Work required:
The lines to reproduce run from the one containing "ATOM 244 C C" through the end of the records below. Reproduce them exactly and add nothing.

═════ Excerpted data

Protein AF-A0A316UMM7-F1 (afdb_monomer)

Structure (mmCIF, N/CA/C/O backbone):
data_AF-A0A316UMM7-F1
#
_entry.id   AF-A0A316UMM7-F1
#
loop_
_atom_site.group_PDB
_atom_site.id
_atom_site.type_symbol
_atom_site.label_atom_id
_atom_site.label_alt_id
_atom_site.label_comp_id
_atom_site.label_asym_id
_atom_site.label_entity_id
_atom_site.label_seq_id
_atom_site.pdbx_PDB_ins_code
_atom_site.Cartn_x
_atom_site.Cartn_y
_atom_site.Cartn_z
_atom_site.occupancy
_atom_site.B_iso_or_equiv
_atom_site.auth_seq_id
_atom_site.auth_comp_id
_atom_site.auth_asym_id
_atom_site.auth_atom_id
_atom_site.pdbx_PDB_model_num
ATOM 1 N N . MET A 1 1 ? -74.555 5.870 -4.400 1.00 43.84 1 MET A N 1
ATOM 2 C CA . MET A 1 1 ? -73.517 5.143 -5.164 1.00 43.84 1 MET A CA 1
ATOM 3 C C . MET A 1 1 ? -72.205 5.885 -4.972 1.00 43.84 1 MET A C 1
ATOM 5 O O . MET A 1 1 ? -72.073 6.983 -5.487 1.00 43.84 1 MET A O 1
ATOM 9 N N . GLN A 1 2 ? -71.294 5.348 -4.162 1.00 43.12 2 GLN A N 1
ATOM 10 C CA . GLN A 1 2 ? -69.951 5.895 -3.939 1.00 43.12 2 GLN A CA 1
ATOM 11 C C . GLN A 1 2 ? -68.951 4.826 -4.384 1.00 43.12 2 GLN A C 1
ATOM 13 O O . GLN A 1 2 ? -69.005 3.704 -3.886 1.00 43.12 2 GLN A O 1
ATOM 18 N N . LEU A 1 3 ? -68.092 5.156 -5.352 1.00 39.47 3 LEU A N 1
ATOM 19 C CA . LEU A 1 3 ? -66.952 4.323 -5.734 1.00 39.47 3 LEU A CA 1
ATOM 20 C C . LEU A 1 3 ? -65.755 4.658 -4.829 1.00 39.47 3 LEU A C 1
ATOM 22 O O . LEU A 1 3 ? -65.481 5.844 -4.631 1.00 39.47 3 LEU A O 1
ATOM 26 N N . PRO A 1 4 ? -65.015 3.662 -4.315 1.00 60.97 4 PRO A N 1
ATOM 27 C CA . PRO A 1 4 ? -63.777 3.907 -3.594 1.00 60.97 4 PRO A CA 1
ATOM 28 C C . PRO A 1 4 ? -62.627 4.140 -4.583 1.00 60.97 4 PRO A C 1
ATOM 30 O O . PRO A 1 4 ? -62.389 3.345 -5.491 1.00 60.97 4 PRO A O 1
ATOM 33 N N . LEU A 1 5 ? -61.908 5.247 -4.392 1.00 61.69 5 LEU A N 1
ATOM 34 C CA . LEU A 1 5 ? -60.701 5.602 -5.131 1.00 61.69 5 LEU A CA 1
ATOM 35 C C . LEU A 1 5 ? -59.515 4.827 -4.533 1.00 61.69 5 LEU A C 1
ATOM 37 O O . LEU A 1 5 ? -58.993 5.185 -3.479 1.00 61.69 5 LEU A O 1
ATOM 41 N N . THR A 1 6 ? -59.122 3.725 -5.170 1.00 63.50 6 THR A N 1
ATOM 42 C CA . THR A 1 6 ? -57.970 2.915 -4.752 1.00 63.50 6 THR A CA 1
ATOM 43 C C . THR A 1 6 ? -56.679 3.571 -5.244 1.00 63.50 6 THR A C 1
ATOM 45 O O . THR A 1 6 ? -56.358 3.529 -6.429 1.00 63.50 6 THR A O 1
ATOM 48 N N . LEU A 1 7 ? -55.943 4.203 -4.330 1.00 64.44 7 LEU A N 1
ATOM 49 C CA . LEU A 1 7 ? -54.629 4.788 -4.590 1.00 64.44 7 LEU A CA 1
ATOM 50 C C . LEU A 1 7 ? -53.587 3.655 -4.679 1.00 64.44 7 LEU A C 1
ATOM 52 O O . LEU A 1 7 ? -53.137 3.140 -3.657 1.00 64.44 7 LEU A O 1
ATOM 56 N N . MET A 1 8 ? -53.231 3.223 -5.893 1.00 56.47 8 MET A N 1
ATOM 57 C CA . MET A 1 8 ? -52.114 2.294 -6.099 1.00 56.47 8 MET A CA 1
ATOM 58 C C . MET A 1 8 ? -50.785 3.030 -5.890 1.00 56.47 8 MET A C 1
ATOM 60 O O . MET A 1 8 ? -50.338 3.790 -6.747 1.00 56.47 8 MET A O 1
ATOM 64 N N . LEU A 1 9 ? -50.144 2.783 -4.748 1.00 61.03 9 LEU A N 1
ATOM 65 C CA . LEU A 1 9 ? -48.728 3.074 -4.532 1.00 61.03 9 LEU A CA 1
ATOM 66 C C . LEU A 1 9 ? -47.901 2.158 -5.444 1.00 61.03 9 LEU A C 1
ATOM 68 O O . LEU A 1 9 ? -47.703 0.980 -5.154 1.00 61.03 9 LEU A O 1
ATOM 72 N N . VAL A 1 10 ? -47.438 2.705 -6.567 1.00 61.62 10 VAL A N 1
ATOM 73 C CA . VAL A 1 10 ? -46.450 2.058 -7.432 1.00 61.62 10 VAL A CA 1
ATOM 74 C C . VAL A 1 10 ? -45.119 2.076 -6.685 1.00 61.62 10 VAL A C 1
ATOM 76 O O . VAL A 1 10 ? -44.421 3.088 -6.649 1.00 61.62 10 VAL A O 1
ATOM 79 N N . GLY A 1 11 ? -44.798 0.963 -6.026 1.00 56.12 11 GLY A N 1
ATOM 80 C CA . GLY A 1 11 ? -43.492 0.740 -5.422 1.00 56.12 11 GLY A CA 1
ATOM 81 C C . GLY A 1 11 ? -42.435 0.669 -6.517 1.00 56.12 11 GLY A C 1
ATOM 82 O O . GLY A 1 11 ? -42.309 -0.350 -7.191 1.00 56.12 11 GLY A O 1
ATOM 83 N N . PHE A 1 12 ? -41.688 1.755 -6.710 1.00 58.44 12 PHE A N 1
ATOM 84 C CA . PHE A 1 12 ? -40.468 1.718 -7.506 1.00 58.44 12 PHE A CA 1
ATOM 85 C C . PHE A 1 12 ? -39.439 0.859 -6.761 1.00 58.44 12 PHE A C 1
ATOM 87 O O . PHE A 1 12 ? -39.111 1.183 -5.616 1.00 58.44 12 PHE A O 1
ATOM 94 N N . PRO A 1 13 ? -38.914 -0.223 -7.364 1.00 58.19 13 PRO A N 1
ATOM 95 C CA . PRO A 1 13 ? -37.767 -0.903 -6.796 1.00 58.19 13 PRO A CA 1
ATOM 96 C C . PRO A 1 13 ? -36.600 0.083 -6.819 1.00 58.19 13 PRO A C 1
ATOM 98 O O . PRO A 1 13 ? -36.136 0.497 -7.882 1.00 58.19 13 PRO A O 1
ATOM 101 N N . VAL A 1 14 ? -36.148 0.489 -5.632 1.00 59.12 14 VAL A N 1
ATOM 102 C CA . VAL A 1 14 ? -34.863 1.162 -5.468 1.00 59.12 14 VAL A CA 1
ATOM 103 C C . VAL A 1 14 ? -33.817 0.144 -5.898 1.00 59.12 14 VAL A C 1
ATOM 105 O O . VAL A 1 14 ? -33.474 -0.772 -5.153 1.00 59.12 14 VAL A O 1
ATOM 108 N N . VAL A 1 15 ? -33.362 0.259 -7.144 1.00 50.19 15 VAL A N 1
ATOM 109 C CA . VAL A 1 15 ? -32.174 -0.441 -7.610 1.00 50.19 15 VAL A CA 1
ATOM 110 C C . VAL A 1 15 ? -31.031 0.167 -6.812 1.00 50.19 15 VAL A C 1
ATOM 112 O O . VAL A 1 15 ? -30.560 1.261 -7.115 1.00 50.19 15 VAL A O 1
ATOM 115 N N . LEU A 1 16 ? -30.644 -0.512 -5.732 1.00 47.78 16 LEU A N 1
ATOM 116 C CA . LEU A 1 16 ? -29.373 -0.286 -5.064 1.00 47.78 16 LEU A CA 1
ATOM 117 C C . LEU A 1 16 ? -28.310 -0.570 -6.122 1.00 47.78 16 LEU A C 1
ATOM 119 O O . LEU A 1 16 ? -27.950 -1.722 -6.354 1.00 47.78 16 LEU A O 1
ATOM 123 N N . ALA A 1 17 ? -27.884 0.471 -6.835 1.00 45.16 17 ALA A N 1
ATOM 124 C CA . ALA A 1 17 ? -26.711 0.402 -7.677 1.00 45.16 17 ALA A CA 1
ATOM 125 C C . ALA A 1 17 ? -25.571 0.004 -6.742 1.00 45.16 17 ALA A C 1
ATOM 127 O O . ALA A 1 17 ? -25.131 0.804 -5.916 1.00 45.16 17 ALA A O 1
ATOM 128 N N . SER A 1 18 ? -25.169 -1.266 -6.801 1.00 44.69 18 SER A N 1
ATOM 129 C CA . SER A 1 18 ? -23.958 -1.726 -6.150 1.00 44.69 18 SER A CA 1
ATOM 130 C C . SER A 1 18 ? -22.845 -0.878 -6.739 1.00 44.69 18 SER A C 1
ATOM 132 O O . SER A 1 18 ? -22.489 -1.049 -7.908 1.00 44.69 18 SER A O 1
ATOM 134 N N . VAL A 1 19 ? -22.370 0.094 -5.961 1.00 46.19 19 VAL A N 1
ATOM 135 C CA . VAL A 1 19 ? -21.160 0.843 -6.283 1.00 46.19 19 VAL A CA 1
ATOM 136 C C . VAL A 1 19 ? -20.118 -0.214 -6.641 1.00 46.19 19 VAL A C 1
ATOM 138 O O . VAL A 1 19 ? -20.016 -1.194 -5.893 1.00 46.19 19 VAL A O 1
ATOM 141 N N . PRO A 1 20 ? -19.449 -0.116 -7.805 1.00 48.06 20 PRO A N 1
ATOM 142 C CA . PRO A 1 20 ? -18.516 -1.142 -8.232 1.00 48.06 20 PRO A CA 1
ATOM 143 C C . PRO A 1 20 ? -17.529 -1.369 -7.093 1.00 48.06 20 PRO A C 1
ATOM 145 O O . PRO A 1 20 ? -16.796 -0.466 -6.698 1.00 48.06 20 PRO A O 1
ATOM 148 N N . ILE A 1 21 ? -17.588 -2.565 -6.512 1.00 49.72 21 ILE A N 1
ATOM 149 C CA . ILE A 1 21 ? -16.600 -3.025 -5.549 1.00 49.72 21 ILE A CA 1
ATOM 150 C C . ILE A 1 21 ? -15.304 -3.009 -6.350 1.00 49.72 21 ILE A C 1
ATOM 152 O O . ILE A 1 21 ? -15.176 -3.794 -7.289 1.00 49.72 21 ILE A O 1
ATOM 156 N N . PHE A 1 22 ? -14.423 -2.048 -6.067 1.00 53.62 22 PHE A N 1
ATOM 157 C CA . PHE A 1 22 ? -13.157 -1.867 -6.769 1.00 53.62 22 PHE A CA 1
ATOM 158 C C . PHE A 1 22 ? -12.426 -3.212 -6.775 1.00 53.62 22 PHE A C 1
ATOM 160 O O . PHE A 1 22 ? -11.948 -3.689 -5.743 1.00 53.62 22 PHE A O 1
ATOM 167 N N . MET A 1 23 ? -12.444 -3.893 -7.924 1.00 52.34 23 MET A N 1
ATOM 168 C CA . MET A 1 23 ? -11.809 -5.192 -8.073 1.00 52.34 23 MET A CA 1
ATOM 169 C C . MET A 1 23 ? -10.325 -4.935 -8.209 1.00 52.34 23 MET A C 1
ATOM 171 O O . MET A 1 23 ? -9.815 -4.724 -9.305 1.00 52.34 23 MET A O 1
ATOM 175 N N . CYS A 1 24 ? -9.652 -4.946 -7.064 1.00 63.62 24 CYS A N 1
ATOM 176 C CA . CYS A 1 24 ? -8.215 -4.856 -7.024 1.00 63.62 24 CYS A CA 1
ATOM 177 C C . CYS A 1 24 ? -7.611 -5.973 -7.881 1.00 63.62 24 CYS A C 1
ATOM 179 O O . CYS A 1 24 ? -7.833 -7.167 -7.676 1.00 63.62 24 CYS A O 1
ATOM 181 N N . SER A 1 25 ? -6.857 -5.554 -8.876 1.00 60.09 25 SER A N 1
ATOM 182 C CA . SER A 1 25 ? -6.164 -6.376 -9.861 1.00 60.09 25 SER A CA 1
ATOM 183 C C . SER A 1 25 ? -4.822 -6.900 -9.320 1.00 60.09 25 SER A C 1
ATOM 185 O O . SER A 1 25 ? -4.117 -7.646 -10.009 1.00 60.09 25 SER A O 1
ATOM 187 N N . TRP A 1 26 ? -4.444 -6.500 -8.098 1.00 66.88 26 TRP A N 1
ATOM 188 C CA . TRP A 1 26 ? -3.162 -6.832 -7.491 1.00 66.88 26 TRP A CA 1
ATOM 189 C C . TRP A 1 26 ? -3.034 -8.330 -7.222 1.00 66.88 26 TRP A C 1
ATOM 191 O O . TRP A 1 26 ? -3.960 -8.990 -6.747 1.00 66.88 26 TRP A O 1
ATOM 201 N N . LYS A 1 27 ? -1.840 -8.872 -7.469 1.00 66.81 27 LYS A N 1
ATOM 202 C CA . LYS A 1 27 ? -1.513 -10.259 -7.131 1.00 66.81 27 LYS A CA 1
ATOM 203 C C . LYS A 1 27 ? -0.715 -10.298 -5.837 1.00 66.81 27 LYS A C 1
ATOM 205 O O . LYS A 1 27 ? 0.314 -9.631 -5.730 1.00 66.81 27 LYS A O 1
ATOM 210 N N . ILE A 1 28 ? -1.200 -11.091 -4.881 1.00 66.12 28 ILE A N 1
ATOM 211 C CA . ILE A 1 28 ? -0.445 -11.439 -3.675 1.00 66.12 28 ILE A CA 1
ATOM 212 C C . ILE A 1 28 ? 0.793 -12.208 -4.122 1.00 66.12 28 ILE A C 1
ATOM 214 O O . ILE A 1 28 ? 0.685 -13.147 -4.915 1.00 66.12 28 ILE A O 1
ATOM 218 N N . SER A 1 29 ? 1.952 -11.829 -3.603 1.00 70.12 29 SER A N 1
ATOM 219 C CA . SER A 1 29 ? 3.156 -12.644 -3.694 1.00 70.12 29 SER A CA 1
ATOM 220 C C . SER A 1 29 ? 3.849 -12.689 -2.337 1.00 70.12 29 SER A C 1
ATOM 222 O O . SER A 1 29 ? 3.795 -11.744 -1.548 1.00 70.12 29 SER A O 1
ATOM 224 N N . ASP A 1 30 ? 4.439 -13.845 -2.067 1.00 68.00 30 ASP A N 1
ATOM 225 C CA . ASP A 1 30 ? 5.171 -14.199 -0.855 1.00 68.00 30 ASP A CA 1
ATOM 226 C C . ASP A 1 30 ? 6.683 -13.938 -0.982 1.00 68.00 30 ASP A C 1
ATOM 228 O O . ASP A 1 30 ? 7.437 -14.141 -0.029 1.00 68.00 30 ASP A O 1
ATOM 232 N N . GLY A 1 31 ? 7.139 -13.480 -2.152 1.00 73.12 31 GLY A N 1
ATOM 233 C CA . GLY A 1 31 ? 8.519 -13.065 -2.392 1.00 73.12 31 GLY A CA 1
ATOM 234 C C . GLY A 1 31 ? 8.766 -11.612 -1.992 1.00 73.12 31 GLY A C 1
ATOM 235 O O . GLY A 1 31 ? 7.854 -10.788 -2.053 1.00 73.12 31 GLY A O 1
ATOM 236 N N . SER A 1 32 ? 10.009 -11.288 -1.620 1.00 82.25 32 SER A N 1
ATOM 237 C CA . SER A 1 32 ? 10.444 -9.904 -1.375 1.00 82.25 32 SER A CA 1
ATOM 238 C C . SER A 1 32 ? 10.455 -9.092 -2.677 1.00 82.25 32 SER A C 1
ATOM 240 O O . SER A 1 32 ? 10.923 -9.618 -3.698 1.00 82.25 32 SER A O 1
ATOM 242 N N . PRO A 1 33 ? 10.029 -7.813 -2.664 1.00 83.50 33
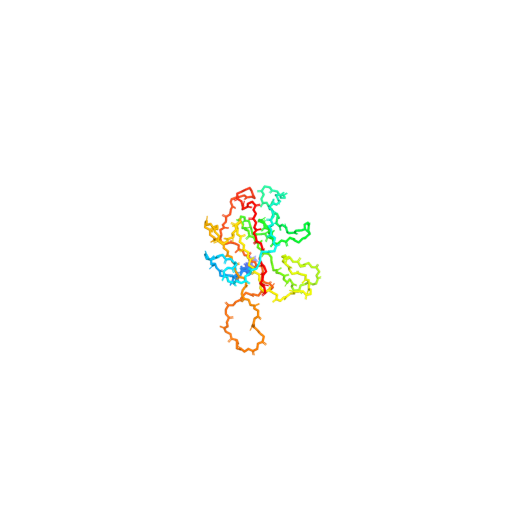 PRO A N 1
ATOM 243 C CA . PRO A 1 33 ? 10.019 -6.988 -3.869 1.00 83.50 33 PRO A CA 1
ATOM 244 C C . PRO A 1 33 ? 11.389 -6.815 -4.526 1.00 83.50 33 PRO A C 1
ATOM 246 O O . PRO A 1 33 ? 11.485 -6.750 -5.755 1.00 83.50 33 PRO A O 1
ATOM 249 N N . GLU A 1 34 ? 12.459 -6.830 -3.733 1.00 84.25 34 GLU A N 1
ATOM 250 C CA . GLU A 1 34 ? 13.835 -6.731 -4.228 1.00 84.25 34 GLU A CA 1
ATOM 251 C C . GLU A 1 34 ? 14.202 -7.872 -5.182 1.00 84.25 34 GLU A C 1
ATOM 253 O O . GLU A 1 34 ? 14.847 -7.647 -6.208 1.00 84.25 34 GLU A O 1
ATOM 258 N N . LEU A 1 35 ? 13.738 -9.094 -4.891 1.00 82.44 35 LEU A N 1
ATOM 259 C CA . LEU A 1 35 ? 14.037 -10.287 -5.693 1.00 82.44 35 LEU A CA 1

══════════

Response to the exercise:
ATOM 244 C C . PRO A 1 33 ? 11.389 -6.815 -4.526 1.00 83.50 33 PRO A C 1
ATOM 246 O O . PRO A 1 33 ? 11.485 -6.750 -5.755 1.00 83.50 33 PRO A O 1
ATOM 249 N N . GLU A 1 34 ? 12.459 -6.830 -3.733 1.00 84.25 34 GLU A N 1
ATOM 250 C CA . GLU A 1 34 ? 13.835 -6.731 -4.228 1.00 84.25 34 GLU A CA 1
ATOM 251 C C . GLU A 1 34 ? 14.202 -7.872 -5.182 1.00 84.25 34 GLU A C 1
ATOM 253 O O . GLU A 1 34 ? 14.847 -7.647 -6.208 1.00 84.25 34 GLU A O 1
ATOM 258 N N . LEU A 1 35 ? 13.738 -9.094 -4.891 1.00 82.44 35 LEU A N 1
ATOM 259 C CA . LEU A 1 35 ? 14.037 -10.287 -5.693 1.00 82.44 35 LEU A CA 1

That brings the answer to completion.